Warum baut ihr hier denn das E9 ein und nicht das PCGH-Edition-G550, wenn ihr die Aktion doch gerade am laufen habt?
Das wäre technisch noch einen Ticken besser und als Kunde würde ich mich vielleicht fragen, warum die PCGH eine Hardware-Serie rausbringt, diese dann aber nicht in ihren PCs verbaut.


----------



## Threshold (27. April 2014)

Teutonnen schrieb:


> Warum baut ihr hier denn das E9 ein und nicht das PCGH-Edition-G550, wenn ihr die Aktion doch gerade am laufen habt?


 
Ich schätze mal weil das PCGH Seasonic Netzteil nicht lieferbar ist.


----------



## PC-Jack (2. Mai 2014)

Wann wird er denn nun Endlich Verfügbar sein? Hat jemand schon einen Termin dafür erhalten?


----------



## Nils_93 (3. Mai 2014)

Teutonnen schrieb:


> @PCGH mal eine (ernst gemeinte) Frage:
> 
> Warum baut ihr hier denn das E9 ein und nicht das PCGH-Edition-G550, wenn ihr die Aktion doch gerade am laufen habt?
> Das wäre technisch noch einen Ticken besser und als Kunde würde ich mich vielleicht fragen, warum die PCGH eine Hardware-Serie rausbringt, diese dann aber nicht in ihren PCs verbaut.


 
Ich darf mal zitieren:


			
				http://www.pcgameshardware.de/Netzteil-Hardware-219902/News/Seasonic-G-Series-550W-PCGH-Edition-1114752/ schrieb:
			
		

> Update 24.04.2014: Aktuell ist das Netzteil nicht mehr lieferbar. Wir informieren Sie, sobald das PCGH-Netzteil wieder verfügbar ist. Wer übrigens noch eine andere Meinung zum Netzteil lesen möchte, findet hier von Philipus II einen Test im Forum.

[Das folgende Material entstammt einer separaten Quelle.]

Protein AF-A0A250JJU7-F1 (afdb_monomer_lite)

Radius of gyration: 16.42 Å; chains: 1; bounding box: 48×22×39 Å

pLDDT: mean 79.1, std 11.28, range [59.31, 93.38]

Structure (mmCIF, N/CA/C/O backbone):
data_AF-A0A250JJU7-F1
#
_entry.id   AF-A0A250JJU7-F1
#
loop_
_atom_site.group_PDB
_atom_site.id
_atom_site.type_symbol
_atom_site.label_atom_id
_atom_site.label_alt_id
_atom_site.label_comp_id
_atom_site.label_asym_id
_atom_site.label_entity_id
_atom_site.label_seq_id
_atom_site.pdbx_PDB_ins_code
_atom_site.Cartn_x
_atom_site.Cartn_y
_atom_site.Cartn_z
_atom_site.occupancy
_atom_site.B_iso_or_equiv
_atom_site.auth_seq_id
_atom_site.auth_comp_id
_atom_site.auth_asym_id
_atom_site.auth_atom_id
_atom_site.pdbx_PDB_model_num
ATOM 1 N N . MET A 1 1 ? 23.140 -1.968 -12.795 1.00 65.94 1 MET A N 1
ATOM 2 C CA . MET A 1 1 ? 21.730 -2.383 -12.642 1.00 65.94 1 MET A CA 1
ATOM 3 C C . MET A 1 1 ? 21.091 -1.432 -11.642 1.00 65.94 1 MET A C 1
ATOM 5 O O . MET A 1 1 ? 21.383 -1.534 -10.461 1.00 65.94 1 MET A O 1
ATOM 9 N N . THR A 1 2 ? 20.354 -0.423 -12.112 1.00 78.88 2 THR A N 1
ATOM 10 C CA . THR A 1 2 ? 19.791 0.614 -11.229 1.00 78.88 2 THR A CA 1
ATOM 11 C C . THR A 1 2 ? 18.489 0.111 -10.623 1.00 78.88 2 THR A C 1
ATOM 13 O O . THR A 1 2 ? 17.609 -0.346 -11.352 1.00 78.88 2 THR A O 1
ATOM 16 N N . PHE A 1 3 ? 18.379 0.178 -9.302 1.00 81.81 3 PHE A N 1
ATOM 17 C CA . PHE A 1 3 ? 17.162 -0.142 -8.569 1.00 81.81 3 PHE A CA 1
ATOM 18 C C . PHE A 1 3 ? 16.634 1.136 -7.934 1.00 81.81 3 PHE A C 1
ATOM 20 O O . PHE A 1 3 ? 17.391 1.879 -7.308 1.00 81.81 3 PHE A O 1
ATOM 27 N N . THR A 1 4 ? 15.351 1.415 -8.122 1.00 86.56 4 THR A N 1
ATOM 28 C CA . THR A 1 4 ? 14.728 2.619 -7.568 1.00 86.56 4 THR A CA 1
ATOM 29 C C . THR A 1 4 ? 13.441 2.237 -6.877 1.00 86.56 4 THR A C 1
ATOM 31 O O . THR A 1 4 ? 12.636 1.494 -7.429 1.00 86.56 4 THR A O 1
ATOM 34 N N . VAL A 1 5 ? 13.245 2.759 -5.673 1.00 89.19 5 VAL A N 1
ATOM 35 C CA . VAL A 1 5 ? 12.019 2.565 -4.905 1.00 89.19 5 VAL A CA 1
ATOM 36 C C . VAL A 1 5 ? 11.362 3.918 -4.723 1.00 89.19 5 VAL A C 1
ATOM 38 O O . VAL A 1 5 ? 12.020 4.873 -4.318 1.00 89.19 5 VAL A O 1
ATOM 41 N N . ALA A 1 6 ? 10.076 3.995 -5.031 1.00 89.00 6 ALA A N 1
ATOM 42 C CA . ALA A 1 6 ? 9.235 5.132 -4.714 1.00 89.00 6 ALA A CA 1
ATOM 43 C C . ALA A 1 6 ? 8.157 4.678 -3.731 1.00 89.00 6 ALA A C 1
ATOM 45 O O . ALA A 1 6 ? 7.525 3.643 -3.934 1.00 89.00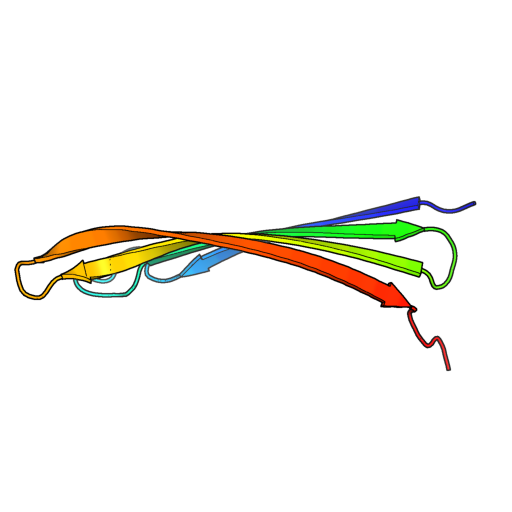 6 ALA A O 1
ATOM 46 N N . LEU A 1 7 ? 7.963 5.453 -2.672 1.00 91.44 7 LEU A N 1
ATOM 47 C CA . LEU A 1 7 ? 6.909 5.240 -1.691 1.00 91.44 7 LEU A CA 1
ATOM 48 C C . LEU A 1 7 ? 5.962 6.436 -1.749 1.00 91.44 7 LEU A C 1
ATOM 50 O O . LEU A 1 7 ? 6.404 7.576 -1.899 1.00 91.44 7 LEU A O 1
ATOM 54 N N . SER A 1 8 ? 4.664 6.198 -1.649 1.00 88.56 8 SER A N 1
ATOM 55 C CA . SER A 1 8 ? 3.655 7.255 -1.626 1.00 88.56 8 SER A CA 1
ATOM 56 C C . SER A 1 8 ? 2.542 6.872 -0.665 1.00 88.56 8 SER A C 1
ATOM 58 O O . SER A 1 8 ? 2.166 5.709 -0.581 1.00 88.56 8 SER A O 1
ATOM 60 N N . GLY A 1 9 ? 2.040 7.845 0.085 1.00 89.00 9 GLY A N 1
ATOM 61 C CA . GLY A 1 9 ? 0.935 7.659 1.016 1.00 89.00 9 GLY A CA 1
ATOM 62 C C . GLY A 1 9 ? -0.148 8.687 0.740 1.00 89.00 9 GLY A C 1
ATOM 63 O O . GLY A 1 9 ? 0.162 9.835 0.419 1.00 89.00 9 GLY A O 1
ATOM 64 N N . LEU A 1 10 ? -1.405 8.279 0.850 1.00 85.44 10 LEU A N 1
ATOM 65 C CA . LEU A 1 10 ? -2.556 9.130 0.594 1.00 85.44 10 LEU A CA 1
ATOM 66 C C . LEU A 1 10 ? -3.583 8.944 1.711 1.00 85.44 10 LEU A C 1
ATOM 68 O O . LEU A 1 10 ? -3.950 7.827 2.064 1.00 85.44 10 LEU A O 1
ATOM 72 N N . ALA A 1 11 ? -4.014 10.062 2.289 1.00 83.62 11 ALA A N 1
ATOM 73 C CA . ALA A 1 11 ? -5.019 10.118 3.340 1.00 83.62 11 ALA A CA 1
ATOM 74 C C . ALA A 1 11 ? -6.139 11.069 2.899 1.00 83.62 11 ALA A C 1
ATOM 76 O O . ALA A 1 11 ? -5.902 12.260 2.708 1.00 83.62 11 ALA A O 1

Schon bitter für PCGH, gerade erst gelauncht und schon weg vom Fenster. Naja, gibt ja zum Glück noch gute anderen NTs


----------



## PCGH_Daniel_W (5. Mai 2014)

PC-Jack schrieb:


> Wann wird er denn nun Endlich Verfügbar sein? Hat jemand schon einen Termin dafür erhalten?


 
Alternate hat mir heute mitgeteilt, dass die die Ware dafür nun zusammen haben und den Extreme-PC bauen können. Dürfte also nicht mehr lange dauern.


----------



## PCGH_Daniel_W (8. Mai 2014)

PC-Jack schrieb:


> Wann wird er denn nun Endlich Verfügbar sein? Hat jemand schon einen Termin dafür erhalten?


 
Die Version mit Betriebssystem ist jetzt lagernd, die andere folgt die nächsten Stunden.


----------



## Threshold (8. Mai 2014)

Und welches Netzteil ist nun verbaut?
Das Seasonic in der PCGH Edition oder doch ein anderes?


----------



## Airstar (8. Mai 2014)

Mich würde mal interessieren, warum in der PCGH konkret die Komponenten benannt werden, auf der Alternate Webpage hingegen nicht? Behält sich Alternate die endgültige Entscheidung über die Komponenten vor?


----------



## PCGH_Daniel_W (9. Mai 2014)

Threshold schrieb:


> Und welches Netzteil ist nun verbaut?
> Das Seasonic in der PCGH Edition oder doch ein anderes?


Nachdem das Seasonic-Netzteil gerade nicht lieferbar ist und der Rechner in dieser Woche produziert wurde, gehe ich stark davon aus, dass hier gerade das Be quiet Straight Power E9 CM 580W verbaut wird, siehe auch Testtabelle_197_736274623423.jpg



Airstar schrieb:


> Mich würde mal interessieren, warum in der PCGH konkret die Komponenten benannt werden, auf der Alternate Webpage hingegen nicht? Behält sich Alternate die endgültige Entscheidung über die Komponenten vor?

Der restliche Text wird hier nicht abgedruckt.